::: Extracted information :::

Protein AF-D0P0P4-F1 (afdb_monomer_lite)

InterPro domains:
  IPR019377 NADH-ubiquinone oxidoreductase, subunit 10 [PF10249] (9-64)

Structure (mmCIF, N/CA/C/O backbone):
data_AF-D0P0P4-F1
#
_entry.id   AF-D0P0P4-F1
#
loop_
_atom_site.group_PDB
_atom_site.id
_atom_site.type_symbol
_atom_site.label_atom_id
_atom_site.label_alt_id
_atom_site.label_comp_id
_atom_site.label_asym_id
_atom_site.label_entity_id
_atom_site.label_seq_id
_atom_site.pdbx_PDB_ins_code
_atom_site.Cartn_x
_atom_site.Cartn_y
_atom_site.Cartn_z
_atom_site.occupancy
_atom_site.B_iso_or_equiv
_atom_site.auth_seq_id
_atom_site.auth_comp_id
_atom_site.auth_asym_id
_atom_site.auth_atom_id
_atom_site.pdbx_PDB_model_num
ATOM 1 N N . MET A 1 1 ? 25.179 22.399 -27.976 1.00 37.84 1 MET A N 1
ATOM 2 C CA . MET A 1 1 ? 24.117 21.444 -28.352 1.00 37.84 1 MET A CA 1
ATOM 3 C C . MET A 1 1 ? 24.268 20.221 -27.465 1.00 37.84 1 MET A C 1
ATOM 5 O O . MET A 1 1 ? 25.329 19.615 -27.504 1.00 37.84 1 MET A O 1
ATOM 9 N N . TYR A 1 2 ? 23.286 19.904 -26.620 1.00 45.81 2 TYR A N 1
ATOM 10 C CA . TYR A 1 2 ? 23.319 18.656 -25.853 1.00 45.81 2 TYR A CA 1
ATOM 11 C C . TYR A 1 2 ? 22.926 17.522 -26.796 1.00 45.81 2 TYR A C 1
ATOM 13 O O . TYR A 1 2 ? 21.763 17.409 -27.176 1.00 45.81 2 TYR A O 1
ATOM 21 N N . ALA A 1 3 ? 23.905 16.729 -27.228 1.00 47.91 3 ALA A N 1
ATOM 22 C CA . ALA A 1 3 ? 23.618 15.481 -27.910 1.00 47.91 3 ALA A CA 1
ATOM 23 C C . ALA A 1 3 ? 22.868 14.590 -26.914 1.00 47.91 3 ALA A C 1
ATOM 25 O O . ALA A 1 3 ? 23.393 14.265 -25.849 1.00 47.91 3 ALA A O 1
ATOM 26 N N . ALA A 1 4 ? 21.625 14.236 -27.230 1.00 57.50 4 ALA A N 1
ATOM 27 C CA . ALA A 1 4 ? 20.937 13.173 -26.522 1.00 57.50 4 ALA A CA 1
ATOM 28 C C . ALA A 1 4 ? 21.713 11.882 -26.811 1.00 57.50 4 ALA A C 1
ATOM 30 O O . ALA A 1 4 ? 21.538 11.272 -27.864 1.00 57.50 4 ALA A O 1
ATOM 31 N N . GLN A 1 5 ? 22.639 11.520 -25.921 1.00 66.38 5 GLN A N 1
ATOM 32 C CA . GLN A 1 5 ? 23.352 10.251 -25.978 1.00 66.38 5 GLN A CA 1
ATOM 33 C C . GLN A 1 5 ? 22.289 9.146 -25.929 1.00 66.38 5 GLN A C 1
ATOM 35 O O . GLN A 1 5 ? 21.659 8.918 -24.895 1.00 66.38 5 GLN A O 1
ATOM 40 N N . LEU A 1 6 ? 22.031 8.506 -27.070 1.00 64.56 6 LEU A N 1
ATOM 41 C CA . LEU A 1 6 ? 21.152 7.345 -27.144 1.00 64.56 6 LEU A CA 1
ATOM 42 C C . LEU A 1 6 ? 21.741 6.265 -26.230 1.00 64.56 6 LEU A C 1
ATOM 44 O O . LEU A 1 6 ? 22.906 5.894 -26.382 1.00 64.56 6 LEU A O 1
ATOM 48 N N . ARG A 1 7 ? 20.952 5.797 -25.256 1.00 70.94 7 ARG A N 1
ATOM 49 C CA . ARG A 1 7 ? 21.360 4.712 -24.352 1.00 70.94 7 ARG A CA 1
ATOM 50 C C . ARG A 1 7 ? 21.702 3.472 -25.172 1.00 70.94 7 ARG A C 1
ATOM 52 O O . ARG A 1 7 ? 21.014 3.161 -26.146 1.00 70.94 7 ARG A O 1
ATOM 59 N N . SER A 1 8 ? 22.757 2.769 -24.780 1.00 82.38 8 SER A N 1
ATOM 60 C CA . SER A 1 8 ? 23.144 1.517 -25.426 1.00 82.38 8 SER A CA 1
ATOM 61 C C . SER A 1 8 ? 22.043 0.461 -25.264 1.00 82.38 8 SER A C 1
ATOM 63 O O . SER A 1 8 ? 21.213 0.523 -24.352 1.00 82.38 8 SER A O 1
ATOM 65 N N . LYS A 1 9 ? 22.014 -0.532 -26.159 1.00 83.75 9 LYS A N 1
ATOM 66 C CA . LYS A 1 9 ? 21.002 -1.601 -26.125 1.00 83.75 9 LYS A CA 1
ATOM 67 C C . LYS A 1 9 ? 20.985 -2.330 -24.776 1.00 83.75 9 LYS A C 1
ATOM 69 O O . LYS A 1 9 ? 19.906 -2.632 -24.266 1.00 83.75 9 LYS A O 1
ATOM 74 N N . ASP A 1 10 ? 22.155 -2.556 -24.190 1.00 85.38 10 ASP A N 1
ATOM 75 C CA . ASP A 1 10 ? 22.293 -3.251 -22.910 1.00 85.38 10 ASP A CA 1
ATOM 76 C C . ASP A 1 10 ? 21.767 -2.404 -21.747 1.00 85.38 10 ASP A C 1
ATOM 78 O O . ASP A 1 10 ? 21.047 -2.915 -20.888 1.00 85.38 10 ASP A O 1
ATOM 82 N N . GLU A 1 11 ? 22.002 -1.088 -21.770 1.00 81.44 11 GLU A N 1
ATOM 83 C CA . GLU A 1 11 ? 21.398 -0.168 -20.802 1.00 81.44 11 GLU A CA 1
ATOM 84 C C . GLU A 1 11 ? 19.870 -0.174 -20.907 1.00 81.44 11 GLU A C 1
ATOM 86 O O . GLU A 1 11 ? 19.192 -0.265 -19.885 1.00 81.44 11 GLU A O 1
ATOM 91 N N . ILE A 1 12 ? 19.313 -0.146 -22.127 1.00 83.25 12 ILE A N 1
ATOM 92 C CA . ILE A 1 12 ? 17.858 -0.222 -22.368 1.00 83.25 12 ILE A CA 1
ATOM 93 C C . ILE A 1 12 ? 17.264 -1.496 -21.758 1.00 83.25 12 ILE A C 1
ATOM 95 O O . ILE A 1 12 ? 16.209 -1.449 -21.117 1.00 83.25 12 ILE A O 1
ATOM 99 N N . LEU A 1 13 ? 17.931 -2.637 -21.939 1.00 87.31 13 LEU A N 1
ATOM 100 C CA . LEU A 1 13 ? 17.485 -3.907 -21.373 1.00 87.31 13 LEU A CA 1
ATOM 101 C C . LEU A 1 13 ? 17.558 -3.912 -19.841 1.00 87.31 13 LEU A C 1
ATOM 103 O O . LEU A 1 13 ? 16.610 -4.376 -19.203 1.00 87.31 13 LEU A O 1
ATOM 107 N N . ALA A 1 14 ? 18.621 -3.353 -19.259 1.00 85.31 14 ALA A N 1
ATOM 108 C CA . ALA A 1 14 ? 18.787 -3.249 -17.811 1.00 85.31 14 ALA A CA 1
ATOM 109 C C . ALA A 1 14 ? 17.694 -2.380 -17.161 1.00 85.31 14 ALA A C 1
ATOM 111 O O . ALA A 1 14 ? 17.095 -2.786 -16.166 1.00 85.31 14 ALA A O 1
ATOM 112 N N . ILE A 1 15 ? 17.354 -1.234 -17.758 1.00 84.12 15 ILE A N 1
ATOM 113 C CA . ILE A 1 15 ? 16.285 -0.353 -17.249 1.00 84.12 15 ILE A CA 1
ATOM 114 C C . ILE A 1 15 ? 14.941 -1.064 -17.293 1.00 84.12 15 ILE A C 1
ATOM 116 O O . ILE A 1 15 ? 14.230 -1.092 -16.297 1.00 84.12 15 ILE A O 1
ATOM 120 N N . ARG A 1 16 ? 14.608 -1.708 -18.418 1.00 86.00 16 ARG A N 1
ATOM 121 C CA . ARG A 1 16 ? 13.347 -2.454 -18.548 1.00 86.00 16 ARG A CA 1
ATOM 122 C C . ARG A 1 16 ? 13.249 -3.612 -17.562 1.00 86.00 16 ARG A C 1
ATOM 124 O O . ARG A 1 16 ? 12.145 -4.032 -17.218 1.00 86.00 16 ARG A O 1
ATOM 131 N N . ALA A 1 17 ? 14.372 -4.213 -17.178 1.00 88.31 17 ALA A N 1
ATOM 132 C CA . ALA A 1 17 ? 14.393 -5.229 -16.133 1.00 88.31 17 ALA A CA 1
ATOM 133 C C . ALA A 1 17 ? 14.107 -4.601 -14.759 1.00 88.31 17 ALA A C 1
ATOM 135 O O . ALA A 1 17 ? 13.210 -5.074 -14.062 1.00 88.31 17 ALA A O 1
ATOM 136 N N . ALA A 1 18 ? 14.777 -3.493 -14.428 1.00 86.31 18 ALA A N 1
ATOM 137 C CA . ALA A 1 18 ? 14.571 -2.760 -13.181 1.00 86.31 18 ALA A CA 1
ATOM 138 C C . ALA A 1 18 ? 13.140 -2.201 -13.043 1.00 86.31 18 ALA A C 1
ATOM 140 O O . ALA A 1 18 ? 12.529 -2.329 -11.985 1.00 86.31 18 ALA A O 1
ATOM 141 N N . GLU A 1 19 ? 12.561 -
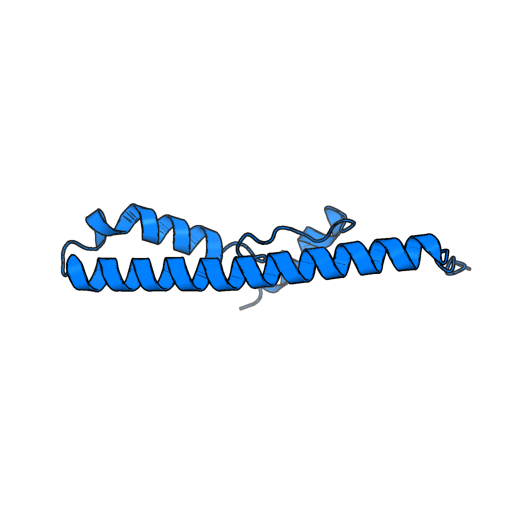1.651 -14.113 1.00 86.88 19 GLU A N 1
ATOM 142 C CA . GLU A 1 19 ? 11.173 -1.168 -14.147 1.00 86.88 19 GLU A CA 1
ATOM 143 C C . GLU A 1 19 ? 10.170 -2.300 -13.904 1.00 86.88 19 GLU A C 1
ATOM 145 O O . GLU A 1 19 ? 9.216 -2.138 -13.144 1.00 86.88 19 GLU A O 1
ATOM 150 N N . ARG A 1 20 ? 10.393 -3.473 -14.513 1.00 90.31 20 ARG A N 1
ATOM 151 C CA . ARG A 1 20 ? 9.541 -4.651 -14.293 1.00 90.31 20 ARG A CA 1
ATOM 152 C C . ARG A 1 20 ? 9.620 -5.149 -12.858 1.00 90.31 20 ARG A C 1
ATOM 154 O O . ARG A 1 20 ? 8.605 -5.555 -12.299 1.00 90.31 20 ARG A O 1
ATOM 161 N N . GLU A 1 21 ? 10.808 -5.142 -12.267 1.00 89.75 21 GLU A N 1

:::

What to produce: Set down again, word for word, the stretch of records from the line with "ATOM 111 O O" to the line with "ATOM 120 N N", both of those lines included.

Result of this exercise:
ATOM 111 O O . ALA A 1 14 ? 17.095 -2.786 -16.166 1.00 85.31 14 ALA A O 1
ATOM 112 N N . ILE A 1 15 ? 17.354 -1.234 -17.758 1.00 84.12 15 ILE A N 1
ATOM 113 C CA . ILE A 1 15 ? 16.285 -0.353 -17.249 1.00 84.12 15 ILE A CA 1
ATOM 114 C C . ILE A 1 15 ? 14.941 -1.064 -17.293 1.00 84.12 15 ILE A C 1
ATOM 116 O O . ILE A 1 15 ? 14.230 -1.092 -16.297 1.00 84.12 15 ILE A O 1
ATOM 120 N N . ARG A 1 16 ? 14.608 -1.708 -18.418 1.00 86.00 16 ARG A N 1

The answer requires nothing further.